PROMPT:
Only one stretch of the data is wanted: the line containing "ATOM 66 C CA", the line containing "ATOM 87 C C", and every line between them, copied exactly.

RAW DATA:
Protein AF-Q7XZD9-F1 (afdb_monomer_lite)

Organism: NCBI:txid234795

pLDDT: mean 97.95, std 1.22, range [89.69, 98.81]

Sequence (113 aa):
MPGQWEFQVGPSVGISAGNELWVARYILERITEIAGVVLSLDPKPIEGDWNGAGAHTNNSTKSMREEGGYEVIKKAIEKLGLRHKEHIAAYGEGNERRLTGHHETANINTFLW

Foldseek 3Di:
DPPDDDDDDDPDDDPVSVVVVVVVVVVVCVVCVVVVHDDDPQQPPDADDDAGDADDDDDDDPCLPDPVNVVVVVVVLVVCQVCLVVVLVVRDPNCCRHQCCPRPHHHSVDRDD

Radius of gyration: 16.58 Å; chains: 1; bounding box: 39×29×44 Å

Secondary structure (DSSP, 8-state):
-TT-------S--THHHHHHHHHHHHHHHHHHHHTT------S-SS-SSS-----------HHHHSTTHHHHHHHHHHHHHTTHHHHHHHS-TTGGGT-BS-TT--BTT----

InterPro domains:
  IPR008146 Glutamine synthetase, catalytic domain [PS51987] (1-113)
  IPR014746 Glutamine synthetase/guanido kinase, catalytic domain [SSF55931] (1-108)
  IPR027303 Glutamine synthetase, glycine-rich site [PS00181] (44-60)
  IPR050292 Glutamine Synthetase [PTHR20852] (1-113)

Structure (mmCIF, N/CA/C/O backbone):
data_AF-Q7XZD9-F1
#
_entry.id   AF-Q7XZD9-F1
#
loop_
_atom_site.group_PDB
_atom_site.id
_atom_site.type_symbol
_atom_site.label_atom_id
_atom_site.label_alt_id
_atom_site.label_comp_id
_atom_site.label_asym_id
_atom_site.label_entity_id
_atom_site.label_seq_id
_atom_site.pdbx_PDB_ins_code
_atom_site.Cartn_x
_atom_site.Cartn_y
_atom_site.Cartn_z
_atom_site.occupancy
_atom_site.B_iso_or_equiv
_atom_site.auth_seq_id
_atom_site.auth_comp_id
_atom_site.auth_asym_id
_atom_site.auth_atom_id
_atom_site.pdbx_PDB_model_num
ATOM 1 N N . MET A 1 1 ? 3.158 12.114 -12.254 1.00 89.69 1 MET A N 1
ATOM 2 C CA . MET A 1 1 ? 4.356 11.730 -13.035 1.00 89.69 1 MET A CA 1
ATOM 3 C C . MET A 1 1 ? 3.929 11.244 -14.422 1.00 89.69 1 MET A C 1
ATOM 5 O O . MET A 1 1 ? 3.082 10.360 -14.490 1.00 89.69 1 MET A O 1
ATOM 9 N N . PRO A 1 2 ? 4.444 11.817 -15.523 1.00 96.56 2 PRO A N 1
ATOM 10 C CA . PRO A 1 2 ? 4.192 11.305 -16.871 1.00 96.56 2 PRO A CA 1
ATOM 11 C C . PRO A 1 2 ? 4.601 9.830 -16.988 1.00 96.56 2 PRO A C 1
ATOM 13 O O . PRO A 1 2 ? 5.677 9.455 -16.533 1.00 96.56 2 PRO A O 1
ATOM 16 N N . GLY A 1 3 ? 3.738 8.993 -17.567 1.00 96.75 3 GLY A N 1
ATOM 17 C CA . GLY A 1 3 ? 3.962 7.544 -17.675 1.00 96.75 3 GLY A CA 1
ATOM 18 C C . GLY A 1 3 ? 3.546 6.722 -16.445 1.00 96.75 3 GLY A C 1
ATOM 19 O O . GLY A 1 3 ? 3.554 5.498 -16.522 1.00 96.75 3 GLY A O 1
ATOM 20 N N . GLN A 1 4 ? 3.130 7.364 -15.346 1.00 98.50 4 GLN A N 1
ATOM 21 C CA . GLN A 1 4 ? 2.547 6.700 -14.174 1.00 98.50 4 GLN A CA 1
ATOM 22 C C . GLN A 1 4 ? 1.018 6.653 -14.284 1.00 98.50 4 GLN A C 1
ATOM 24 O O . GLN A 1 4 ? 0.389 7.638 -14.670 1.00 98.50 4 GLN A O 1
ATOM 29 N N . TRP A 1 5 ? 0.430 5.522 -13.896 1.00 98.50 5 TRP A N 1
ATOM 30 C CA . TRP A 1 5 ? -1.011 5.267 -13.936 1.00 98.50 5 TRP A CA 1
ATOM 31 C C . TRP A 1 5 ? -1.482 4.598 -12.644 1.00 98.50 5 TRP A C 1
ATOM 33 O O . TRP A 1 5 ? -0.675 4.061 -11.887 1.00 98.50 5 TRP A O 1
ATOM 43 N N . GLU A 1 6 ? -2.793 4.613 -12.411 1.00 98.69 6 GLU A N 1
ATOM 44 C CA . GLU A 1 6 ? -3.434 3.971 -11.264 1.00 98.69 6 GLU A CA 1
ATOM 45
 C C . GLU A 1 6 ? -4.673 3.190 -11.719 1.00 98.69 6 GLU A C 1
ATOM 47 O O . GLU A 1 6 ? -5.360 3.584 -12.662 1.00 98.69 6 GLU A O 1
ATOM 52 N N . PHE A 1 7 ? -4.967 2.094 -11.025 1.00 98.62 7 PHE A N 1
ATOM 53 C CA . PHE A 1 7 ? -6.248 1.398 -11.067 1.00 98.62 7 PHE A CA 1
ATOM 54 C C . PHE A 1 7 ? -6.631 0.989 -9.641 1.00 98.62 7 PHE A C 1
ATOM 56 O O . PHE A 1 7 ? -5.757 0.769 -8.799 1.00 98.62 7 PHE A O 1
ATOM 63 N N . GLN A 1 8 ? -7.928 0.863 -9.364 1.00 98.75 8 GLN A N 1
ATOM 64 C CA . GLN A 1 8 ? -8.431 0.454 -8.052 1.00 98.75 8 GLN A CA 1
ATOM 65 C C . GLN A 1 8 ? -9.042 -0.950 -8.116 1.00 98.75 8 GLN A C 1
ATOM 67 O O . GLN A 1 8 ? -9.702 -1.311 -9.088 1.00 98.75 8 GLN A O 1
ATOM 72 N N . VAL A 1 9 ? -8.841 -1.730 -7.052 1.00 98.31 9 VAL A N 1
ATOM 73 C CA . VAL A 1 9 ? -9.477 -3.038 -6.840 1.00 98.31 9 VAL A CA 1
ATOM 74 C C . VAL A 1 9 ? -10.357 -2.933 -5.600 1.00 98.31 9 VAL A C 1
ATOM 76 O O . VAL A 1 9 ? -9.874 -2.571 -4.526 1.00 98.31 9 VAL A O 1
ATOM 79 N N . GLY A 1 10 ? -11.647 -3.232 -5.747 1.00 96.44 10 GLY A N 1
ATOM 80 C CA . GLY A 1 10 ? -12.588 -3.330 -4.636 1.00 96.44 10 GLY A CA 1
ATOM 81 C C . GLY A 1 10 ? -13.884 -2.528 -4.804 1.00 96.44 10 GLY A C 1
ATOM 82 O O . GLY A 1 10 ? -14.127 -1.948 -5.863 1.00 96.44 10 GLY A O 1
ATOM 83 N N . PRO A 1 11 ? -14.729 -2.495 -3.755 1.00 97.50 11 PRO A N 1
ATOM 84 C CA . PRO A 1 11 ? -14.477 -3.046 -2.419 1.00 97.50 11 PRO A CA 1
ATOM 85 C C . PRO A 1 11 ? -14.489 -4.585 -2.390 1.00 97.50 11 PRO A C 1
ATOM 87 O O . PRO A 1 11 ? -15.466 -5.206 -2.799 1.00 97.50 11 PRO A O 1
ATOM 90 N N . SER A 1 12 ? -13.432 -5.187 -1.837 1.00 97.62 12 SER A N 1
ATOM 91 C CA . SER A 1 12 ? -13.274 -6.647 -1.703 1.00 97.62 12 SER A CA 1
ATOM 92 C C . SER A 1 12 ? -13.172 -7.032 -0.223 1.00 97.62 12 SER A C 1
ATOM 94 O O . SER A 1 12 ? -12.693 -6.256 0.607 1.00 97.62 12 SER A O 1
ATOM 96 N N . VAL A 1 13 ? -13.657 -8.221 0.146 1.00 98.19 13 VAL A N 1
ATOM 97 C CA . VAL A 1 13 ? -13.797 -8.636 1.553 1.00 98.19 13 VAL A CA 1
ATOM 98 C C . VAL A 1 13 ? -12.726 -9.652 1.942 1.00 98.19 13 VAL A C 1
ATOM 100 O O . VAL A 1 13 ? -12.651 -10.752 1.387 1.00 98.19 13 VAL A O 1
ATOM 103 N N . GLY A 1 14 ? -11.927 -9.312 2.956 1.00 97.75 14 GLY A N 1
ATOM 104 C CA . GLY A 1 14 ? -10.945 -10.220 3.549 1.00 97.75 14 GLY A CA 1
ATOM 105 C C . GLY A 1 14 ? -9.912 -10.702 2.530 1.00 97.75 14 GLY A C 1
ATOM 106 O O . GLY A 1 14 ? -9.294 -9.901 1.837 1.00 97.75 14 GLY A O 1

...

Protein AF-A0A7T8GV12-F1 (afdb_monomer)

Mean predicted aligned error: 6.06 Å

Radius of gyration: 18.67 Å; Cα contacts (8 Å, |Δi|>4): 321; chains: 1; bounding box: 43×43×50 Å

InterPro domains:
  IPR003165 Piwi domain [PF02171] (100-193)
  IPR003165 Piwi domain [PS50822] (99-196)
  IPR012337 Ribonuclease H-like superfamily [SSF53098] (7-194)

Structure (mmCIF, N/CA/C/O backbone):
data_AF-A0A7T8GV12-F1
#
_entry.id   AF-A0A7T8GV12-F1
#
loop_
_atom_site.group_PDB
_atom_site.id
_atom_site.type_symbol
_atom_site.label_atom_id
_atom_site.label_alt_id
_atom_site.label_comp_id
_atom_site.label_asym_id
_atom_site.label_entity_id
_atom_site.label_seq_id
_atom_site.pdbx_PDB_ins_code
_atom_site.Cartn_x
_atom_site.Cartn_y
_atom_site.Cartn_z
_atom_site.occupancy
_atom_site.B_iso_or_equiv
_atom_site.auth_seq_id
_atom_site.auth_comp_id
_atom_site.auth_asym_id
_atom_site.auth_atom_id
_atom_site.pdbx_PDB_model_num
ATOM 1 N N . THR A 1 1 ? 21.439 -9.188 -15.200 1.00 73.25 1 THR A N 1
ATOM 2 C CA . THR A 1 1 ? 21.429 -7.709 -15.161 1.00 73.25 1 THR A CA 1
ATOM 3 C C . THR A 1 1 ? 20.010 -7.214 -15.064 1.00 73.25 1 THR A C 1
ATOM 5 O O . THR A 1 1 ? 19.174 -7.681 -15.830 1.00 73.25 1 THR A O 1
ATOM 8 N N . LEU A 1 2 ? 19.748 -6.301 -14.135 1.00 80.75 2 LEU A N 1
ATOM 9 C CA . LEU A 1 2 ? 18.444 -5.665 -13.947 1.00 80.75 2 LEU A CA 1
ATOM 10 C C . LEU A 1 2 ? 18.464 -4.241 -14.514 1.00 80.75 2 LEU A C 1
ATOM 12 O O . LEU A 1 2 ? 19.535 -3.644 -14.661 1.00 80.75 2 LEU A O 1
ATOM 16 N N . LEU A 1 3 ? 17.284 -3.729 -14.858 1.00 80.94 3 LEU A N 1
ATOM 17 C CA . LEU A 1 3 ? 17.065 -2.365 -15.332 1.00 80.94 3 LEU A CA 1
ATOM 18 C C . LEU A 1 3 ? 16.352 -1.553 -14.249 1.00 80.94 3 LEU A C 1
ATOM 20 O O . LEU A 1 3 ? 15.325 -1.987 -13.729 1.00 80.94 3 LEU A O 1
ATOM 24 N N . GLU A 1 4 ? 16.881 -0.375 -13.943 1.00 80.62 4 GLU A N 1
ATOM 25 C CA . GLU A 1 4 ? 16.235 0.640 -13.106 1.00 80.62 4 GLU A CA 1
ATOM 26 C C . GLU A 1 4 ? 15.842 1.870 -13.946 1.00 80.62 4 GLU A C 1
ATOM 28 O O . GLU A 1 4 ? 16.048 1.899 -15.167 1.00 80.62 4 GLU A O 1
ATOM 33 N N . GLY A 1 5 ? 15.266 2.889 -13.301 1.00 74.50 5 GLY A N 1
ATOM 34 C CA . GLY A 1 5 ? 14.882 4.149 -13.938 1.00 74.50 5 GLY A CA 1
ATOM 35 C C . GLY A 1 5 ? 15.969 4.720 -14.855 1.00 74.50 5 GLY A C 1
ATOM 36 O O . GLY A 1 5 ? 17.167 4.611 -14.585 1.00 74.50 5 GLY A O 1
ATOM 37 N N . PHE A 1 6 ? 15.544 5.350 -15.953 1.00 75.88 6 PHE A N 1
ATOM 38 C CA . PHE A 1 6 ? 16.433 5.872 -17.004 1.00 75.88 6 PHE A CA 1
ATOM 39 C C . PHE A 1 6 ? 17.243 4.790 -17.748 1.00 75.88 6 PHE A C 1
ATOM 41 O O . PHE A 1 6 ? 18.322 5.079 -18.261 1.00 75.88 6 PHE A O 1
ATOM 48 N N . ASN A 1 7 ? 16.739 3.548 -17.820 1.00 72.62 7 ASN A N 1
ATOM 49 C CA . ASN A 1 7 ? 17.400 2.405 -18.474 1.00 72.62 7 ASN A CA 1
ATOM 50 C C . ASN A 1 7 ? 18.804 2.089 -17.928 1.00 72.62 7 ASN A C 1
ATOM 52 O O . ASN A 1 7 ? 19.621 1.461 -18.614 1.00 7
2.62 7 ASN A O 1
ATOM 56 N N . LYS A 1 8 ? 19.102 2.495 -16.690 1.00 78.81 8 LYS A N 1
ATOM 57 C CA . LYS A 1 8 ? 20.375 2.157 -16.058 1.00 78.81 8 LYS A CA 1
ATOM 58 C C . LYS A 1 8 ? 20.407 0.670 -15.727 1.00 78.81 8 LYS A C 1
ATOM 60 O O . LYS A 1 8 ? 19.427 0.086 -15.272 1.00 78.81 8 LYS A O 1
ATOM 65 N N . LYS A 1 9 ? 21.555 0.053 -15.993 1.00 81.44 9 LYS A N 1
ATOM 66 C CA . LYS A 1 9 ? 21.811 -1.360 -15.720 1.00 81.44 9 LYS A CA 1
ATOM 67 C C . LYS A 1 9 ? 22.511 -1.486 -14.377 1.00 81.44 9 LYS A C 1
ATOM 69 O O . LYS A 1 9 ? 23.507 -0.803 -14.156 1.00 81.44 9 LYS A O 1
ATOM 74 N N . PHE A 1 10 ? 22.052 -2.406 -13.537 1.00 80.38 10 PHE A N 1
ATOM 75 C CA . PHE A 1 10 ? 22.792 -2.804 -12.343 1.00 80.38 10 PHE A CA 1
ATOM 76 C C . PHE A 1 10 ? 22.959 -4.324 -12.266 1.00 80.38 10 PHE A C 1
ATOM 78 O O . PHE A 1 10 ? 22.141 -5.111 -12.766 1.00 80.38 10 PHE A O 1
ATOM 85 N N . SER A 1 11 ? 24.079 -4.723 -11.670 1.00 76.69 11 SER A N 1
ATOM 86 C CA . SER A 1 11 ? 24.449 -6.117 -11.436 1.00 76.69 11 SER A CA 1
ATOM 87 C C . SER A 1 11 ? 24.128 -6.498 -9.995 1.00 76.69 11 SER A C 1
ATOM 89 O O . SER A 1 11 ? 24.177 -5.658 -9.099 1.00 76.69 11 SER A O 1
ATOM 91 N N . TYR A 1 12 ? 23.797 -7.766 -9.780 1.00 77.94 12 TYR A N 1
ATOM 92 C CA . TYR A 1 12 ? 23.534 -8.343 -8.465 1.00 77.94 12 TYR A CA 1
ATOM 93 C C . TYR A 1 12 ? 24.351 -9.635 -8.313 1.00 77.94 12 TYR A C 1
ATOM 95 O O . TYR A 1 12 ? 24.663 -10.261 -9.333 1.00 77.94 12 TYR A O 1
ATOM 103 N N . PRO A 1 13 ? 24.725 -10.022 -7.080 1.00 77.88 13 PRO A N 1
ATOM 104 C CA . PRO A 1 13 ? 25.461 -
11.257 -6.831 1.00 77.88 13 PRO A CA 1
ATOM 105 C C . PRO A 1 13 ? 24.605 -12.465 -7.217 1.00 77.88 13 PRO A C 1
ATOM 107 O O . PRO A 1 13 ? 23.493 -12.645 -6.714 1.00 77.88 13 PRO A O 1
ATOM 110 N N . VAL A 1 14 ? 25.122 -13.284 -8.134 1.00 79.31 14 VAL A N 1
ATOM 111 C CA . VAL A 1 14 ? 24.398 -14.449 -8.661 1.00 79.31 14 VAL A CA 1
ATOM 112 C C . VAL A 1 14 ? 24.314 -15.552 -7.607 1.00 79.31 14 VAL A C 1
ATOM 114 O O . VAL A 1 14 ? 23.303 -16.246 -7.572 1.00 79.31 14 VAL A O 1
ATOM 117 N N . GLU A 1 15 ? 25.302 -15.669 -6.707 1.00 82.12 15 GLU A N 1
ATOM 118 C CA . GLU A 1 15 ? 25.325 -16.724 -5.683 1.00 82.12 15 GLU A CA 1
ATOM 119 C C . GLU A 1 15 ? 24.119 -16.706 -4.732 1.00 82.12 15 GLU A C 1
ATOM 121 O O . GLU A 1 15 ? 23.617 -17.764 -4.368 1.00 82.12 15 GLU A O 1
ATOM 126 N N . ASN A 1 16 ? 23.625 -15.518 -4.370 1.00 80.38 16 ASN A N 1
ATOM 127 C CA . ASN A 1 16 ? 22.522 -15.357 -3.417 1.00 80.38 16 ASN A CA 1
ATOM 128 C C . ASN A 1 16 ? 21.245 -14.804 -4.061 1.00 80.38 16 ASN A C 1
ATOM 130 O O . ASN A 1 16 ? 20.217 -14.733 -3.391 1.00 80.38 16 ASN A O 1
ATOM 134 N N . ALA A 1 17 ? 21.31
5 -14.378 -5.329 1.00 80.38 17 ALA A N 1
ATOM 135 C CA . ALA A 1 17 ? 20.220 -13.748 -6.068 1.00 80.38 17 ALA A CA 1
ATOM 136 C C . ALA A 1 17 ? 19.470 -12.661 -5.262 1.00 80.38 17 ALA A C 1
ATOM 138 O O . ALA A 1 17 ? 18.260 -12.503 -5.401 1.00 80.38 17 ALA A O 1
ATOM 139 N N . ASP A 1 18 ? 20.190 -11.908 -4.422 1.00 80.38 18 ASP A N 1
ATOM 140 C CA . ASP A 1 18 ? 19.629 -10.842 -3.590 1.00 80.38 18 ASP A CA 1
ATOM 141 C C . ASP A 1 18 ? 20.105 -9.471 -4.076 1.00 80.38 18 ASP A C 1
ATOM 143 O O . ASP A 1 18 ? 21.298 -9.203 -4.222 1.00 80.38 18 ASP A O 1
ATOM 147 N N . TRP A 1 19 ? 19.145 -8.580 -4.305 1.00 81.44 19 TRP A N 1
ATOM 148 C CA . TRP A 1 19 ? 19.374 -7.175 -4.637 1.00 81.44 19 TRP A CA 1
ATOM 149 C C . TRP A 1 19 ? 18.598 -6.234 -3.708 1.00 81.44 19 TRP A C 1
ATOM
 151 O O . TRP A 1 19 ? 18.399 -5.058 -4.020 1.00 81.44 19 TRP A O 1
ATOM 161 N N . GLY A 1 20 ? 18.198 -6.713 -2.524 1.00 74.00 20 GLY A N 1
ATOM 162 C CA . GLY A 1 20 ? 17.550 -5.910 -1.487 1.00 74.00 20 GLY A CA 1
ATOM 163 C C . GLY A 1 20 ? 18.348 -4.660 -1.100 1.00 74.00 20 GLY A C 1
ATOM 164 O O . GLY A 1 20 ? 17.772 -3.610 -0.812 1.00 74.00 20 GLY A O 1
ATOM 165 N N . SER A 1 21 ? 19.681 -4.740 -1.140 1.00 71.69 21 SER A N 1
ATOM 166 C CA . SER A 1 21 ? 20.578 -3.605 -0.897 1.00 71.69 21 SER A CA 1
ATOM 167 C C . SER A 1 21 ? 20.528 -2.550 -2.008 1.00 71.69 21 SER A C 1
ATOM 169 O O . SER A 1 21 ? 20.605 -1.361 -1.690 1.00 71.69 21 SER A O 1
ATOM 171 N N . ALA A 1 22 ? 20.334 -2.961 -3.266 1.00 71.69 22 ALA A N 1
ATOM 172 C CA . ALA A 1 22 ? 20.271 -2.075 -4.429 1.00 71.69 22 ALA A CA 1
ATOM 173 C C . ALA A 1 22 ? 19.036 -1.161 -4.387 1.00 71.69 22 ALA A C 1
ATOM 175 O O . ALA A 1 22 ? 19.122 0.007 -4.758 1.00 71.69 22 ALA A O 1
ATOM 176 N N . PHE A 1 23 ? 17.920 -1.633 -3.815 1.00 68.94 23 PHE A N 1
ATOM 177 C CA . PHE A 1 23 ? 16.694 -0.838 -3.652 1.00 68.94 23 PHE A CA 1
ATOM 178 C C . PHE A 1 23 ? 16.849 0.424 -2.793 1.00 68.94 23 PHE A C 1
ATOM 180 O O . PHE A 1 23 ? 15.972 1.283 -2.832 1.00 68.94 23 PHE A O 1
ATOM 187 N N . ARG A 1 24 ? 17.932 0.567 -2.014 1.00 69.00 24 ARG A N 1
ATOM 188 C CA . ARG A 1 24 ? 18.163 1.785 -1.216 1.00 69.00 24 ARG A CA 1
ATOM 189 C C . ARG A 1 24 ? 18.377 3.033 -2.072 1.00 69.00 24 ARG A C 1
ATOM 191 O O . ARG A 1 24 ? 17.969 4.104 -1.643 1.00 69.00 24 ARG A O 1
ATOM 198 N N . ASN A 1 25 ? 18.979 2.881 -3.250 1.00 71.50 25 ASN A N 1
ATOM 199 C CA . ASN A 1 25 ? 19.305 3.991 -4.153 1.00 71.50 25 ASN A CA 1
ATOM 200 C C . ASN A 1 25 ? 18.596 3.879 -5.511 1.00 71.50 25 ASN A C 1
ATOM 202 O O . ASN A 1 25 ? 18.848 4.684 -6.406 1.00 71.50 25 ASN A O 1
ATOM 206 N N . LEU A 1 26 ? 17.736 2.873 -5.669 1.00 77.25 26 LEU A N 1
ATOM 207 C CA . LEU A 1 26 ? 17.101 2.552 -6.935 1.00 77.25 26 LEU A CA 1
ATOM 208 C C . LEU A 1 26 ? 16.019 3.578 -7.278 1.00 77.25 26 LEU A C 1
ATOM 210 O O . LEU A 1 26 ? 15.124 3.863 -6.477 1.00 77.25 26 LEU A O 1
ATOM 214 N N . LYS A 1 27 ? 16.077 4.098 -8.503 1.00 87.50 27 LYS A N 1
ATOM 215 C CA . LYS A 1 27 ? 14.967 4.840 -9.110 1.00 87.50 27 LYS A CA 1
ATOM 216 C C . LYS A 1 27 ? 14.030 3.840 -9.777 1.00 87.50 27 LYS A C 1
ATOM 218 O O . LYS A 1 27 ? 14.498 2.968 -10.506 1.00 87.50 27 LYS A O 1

SOLUTION TO THE EXERCISE:
ATOM 66 C CA . LYS A 1 9 ? 21.811 -1.360 -15.720 1.00 81.44 9 LYS A CA 1
ATOM 67 C C . LYS A 1 9 ? 22.511 -1.486 -14.377 1.00 81.44 9 LYS A C 1
ATOM 69 O O . LYS A 1 9 ? 23.507 -0.803 -14.156 1.00 81.44 9 LYS A O 1
ATOM 74 N N . PHE A 1 10 ? 22.052 -2.406 -13.537 1.00 80.38 10 PHE A N 1
ATOM 75 C CA . PHE A 1 10 ? 22.792 -2.804 -12.343 1.00 80.38 10 PHE A CA 1
ATOM 76 C C . PHE A 1 10 ? 22.959 -4.324 -12.266 1.00 80.38 10 PHE A C 1
ATOM 78 O O . PHE A 1 10 ? 22.141 -5.111 -12.766 1.00 80.38 10 PHE A O 1
ATOM 85 N N . SER A 1 11 ? 24.079 -4.723 -11.670 1.00 76.69 11 SER A N 1
ATOM 86 C CA . SER A 1 11 ? 24.449 -6.117 -11.436 1.00 76.69 11 SER A CA 1
ATOM 87 C C . SER A 1 11 ? 24.128 -6.498 -9.995 1.00 76.69 11 SER A C 1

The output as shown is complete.